Ich installiere gerade StartDrive Advanced V15 SP1.
Ich hoffe es funktioniert!

Christoph, eine Frage:

Aus Sicht des TIA-Portals:
Kann man Variablen aus einem Datenbaustein (Steuerung des G120C über SINA_SPEED) mit einer bestimmten Anweisung an die Ausgangsadresse der CPU kopieren,
damit die Simotion diese Daten über das I-Device lesen kann?

Mein Ziel ist es, den G120C über Scout zu steuern.


----------



## ChristophD (4 Juli 2019)

Hi,

was installierst du V15.1? Dann wird das nicht klappen weil du dann 2 TIA Versionen hast, einmal V15 mit deinem Step7/ WinCC / Scout und einmal V15.1 mit deinem Startdrive.

Was meinst Du den mit "Scout steuern"?
wenn ich das richtig verstanden habe willst du den G120C über die Simotion Steuern, da braucht es kein i-Device oder irgendwelche Umkopierereien.

Gruß
Christoph


----------



## Neurorancer (4 Juli 2019)

Hi Christoph,
Habe Startdrive V15 installiert (nicht 15.1) .
Das TIA Portal V15 scheint soweit zu funktionieren.

Christoph, ich möchte den G120C Frequenzumrichter über die Simotion steuern.
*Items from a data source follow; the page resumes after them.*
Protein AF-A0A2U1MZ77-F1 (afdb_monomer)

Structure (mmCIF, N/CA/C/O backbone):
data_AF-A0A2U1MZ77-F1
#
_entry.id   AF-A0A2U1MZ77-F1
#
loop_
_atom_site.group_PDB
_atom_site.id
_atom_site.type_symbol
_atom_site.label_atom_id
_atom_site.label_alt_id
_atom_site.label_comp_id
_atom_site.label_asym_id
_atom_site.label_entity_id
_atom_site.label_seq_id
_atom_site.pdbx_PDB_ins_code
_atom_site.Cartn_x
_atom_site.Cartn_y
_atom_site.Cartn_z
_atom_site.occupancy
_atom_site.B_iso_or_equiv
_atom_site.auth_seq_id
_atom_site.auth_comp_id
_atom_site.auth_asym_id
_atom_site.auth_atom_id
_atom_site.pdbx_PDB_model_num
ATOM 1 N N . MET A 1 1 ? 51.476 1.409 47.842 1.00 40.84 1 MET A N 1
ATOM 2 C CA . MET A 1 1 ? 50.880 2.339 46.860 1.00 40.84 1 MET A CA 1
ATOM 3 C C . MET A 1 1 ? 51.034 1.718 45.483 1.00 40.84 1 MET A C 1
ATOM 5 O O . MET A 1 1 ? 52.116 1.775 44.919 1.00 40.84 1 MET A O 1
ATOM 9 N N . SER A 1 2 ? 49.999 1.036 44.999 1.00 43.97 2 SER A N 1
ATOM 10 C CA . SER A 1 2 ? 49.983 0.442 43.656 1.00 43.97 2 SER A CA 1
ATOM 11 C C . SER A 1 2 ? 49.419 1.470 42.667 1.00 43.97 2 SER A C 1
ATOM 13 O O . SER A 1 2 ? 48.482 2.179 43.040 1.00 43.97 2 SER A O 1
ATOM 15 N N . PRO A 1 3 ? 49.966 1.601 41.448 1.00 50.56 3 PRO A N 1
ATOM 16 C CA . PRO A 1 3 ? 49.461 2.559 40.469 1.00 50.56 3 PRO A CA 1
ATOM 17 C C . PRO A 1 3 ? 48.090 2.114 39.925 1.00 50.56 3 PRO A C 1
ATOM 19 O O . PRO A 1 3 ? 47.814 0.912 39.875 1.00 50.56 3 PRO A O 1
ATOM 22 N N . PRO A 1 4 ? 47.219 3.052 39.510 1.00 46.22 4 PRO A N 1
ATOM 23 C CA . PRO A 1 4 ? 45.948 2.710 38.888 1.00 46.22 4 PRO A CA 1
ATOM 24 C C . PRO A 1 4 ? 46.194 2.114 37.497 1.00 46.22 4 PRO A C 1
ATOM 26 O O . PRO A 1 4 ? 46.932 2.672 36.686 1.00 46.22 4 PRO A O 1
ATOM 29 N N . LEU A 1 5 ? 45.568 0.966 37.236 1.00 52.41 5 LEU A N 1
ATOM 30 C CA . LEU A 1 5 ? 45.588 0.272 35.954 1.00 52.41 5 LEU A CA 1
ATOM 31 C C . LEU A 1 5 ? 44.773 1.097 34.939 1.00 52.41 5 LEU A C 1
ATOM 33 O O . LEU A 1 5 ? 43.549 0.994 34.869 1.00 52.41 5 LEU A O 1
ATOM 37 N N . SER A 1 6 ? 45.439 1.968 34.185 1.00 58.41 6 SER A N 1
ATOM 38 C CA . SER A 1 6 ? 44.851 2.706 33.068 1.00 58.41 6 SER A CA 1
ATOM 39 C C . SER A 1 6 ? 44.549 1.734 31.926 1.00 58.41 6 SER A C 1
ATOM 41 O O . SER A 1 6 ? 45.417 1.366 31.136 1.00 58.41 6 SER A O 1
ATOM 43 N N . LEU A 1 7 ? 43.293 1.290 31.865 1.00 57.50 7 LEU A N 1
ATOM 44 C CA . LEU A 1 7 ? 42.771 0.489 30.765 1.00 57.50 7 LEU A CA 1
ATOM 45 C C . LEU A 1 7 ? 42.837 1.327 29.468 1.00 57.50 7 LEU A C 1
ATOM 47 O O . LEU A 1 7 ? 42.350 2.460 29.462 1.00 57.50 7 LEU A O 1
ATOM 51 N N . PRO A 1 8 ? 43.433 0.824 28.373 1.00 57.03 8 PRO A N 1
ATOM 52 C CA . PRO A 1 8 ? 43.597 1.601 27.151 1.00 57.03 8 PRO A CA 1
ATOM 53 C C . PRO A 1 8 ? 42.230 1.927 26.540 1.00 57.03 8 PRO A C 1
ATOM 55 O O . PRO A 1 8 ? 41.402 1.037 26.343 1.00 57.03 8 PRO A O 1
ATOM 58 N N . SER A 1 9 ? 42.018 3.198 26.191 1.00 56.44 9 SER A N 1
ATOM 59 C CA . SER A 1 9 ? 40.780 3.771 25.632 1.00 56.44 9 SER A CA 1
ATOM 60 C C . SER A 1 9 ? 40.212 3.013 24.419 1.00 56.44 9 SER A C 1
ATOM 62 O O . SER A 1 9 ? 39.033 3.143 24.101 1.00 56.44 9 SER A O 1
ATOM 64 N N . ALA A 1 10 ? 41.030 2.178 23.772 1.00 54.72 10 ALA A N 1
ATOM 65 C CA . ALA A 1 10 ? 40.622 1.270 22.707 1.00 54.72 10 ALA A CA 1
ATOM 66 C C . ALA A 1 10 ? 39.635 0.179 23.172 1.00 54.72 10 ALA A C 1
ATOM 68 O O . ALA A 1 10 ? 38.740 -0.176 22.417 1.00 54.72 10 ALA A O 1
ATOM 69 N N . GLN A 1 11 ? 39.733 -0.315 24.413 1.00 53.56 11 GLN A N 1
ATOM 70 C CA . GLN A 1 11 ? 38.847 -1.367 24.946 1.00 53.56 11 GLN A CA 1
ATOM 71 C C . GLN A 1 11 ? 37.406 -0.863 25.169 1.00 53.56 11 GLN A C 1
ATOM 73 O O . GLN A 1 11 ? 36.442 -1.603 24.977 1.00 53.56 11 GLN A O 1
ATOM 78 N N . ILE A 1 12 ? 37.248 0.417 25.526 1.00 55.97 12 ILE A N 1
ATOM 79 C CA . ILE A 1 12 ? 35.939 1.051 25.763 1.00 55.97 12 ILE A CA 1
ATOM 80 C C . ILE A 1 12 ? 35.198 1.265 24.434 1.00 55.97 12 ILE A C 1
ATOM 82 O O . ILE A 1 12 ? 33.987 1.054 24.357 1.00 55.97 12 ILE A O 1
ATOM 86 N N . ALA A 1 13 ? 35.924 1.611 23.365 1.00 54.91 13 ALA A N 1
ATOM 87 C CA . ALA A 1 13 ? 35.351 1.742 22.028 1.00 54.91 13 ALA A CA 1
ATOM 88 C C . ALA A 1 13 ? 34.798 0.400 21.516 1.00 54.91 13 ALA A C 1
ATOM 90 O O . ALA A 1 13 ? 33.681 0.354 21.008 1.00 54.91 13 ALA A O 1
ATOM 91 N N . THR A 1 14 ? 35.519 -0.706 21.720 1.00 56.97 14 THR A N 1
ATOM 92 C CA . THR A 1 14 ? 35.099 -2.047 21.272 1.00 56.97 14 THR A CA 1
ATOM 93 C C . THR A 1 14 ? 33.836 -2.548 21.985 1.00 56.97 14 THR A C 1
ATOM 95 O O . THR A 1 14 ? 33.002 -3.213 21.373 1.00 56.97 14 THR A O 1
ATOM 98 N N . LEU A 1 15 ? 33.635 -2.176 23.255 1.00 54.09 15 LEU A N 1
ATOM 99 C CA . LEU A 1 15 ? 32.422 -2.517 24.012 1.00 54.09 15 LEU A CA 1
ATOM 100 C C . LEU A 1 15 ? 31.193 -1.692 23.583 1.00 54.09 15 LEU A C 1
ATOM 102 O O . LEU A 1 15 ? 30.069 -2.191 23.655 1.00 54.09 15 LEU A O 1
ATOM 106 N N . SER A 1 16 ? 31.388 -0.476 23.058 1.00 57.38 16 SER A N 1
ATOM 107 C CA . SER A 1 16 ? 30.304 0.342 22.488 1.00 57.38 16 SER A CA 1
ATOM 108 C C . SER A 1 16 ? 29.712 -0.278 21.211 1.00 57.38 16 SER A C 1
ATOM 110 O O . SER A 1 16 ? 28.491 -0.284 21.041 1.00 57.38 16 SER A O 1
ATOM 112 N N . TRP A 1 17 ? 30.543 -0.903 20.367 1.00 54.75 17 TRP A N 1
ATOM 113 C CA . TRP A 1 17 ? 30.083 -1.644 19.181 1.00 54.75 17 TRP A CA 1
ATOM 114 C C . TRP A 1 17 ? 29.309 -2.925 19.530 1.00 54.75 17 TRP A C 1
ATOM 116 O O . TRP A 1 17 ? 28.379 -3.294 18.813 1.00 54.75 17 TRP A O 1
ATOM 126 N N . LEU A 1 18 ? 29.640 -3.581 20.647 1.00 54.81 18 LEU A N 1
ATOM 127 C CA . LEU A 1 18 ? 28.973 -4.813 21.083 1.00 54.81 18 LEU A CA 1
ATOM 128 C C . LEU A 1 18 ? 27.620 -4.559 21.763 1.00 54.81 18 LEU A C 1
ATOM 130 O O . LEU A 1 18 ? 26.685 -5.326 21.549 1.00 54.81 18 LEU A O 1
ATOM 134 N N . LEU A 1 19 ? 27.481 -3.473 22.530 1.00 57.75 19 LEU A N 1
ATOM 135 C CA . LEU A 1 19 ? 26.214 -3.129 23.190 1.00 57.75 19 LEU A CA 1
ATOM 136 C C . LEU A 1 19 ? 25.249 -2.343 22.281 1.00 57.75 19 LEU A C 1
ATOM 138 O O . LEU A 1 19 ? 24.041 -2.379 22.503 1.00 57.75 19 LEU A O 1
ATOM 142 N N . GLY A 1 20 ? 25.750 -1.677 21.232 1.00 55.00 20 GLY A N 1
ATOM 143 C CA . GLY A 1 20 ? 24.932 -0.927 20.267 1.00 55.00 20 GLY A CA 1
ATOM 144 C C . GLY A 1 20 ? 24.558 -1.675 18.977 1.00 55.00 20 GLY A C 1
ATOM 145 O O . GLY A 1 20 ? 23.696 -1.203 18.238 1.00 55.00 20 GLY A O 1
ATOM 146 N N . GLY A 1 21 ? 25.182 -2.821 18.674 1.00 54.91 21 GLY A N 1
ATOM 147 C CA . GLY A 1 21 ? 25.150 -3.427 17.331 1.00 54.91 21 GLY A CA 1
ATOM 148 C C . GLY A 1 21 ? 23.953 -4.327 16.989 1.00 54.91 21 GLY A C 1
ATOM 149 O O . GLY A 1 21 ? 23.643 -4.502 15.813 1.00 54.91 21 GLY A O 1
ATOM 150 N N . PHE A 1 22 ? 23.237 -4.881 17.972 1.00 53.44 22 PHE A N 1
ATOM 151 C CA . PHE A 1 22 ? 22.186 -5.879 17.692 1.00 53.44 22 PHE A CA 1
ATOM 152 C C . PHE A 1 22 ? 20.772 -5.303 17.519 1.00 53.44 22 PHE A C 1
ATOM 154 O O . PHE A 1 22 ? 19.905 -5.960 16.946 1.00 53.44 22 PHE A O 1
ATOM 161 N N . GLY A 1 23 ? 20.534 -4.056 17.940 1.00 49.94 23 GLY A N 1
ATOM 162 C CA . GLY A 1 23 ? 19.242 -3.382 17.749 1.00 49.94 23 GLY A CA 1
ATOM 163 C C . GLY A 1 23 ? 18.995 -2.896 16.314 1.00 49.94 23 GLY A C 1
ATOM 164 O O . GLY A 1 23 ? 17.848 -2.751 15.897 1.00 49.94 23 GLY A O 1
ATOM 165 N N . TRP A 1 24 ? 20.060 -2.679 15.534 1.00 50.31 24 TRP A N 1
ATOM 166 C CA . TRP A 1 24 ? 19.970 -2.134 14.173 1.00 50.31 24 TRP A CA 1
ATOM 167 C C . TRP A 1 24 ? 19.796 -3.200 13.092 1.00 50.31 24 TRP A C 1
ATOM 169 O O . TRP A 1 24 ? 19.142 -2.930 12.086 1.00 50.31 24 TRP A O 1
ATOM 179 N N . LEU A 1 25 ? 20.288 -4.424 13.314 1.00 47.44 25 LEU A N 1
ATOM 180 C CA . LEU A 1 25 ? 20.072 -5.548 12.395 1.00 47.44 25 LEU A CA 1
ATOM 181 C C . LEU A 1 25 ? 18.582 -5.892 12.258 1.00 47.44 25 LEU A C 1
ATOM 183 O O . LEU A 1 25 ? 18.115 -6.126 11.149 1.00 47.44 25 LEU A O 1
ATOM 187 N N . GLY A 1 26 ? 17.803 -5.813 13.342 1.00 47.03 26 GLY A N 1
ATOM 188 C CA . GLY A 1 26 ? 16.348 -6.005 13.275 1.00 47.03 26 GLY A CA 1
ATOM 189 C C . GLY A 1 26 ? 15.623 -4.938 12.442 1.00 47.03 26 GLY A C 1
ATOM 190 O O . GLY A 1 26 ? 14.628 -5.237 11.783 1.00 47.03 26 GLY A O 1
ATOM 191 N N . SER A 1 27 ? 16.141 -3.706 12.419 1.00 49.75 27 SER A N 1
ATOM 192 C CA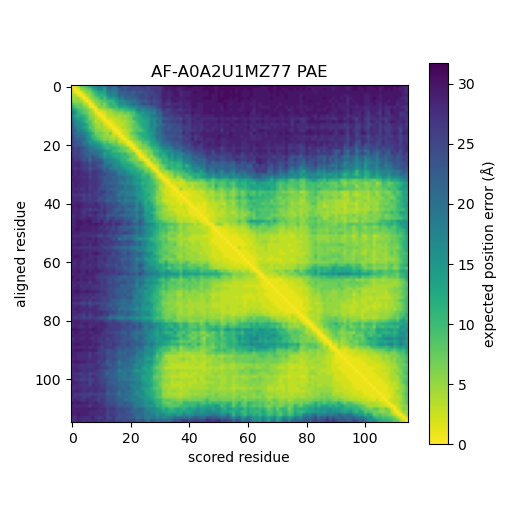 . SER A 1 27 ? 15.585 -2.614 11.609 1.00 49.75 27 SER A CA 1
ATOM 193 C C . SER A 1 27 ? 15.993 -2.732 10.133 1.00 49.75 27 SER A C 1
ATOM 195 O O . SER A 1 27 ? 15.169 -2.529 9.241 1.00 49.75 27 SER A O 1
ATOM 197 N N . PHE A 1 28 ? 17.238 -3.146 9.862 1.00 47.03 28 PHE A N 1
ATOM 198 C CA . PHE A 1 28 ? 17.751 -3.335 8.500 1.00 47.03 28 PHE A CA 1
ATOM 199 C C . PHE A 1 28 ? 17.141 -4.557 7.796 1.00 47.03 28 PHE A C 1
ATOM 201 O O . PHE A 1 28 ? 16.742 -4.449 6.640 1.00 47.03 28 PHE A O 1
ATOM 208 N N . VAL A 1 29 ? 16.983 -5.687 8.498 1.00 49.41 29 VAL A N 1
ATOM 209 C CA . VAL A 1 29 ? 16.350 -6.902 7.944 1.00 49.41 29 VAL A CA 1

Kannst du mir ein Tipp geben wie ich das machen kann?


----------



## ChristophD (4 Juli 2019)

einfach den G120C anlegen , der simotion assign, 
den antrieb im tia in betrieb nehmen und laden
in Scout tia eine achse anlegen und auf den G120C verschalten

das war es schon, mehr muss man nicht tun.


----------



## Neurorancer (4 Juli 2019)

Danke Christoph, du bist mein Retter!

Bei mir hackt es noch an einer Stelle:
Wie weise ich den G120C der Simotion zu?


----------



## ChristophD (4 Juli 2019)

wenn du das gerät vom Katalog in das projekt gezogen hast und die netzsicht auf hast steht ne blaue zeile am G120c
draufklicken und die Schnittstelle der Simotion auswählen mit der verschaltet werden soll.
dann steht der name der simotion blau am g120c und er ist der simotion zugewiesen


----------



## Neurorancer (4 Juli 2019)

Achso, das habe ich bereits getan.
Jetzt schaue ich mal ob ich das mit der Achse hinkriege.


----------



## Neurorancer (4 Juli 2019)

Hi ChristophD, 
zu dem aktuellen Stand des Problems: 
Ich habe den G120C Frequenzumrichter im TIA Portal angelegt. 
Über StartDrive habe ich den G120C in Betrieb genommen. 
Im Scout habe ich eine Achse angelegt, welche mir den G120C steuert.
 In Scout kann ich über die Steuertafel die Achse drehen lassen. 

Letzte Frage: Nun will ich die Achse über die Software ansteuern. 
Wo sehe ich die Steuer- und die Status-Bits zur Steuerung der Achse?
Im Drive-Navigator der Achse sehe ich ja wo die Soll-Werte herkommen sollen.
Das Problem ist, dass die Quelle des Soll-Wertes leer und ausgegraut ist.


----------



## ChristophD (4 Juli 2019)

Hi,

was brauchst du Steuer/Status bits wenn du ne Achse verwendest?
Das ist ja das schicke an der Achse das sie das alles für dich übernimmt.
Du must einzig nur noch die motion Befehle nutzen zu steuerung alles andere ist dir egal.
_enable-/_disableAxis (MC_POWER)
_move (MC_MOVE)

Gruß
Christoph


----------



## Neurorancer (4 Juli 2019)

Hi ChristophD,

ich bin gerade dabei die Achse zu aktivieren, dazu nutze ich die Funktion "_enableAxis".

Ich habe eine Frage zu einem Parameter der Funktion _enableAxis



Was macht der Parameter "servoControlMode"? Wie soll ich diesen Verschalten? Habe bis jetzt noch nichts im Internet gefunden.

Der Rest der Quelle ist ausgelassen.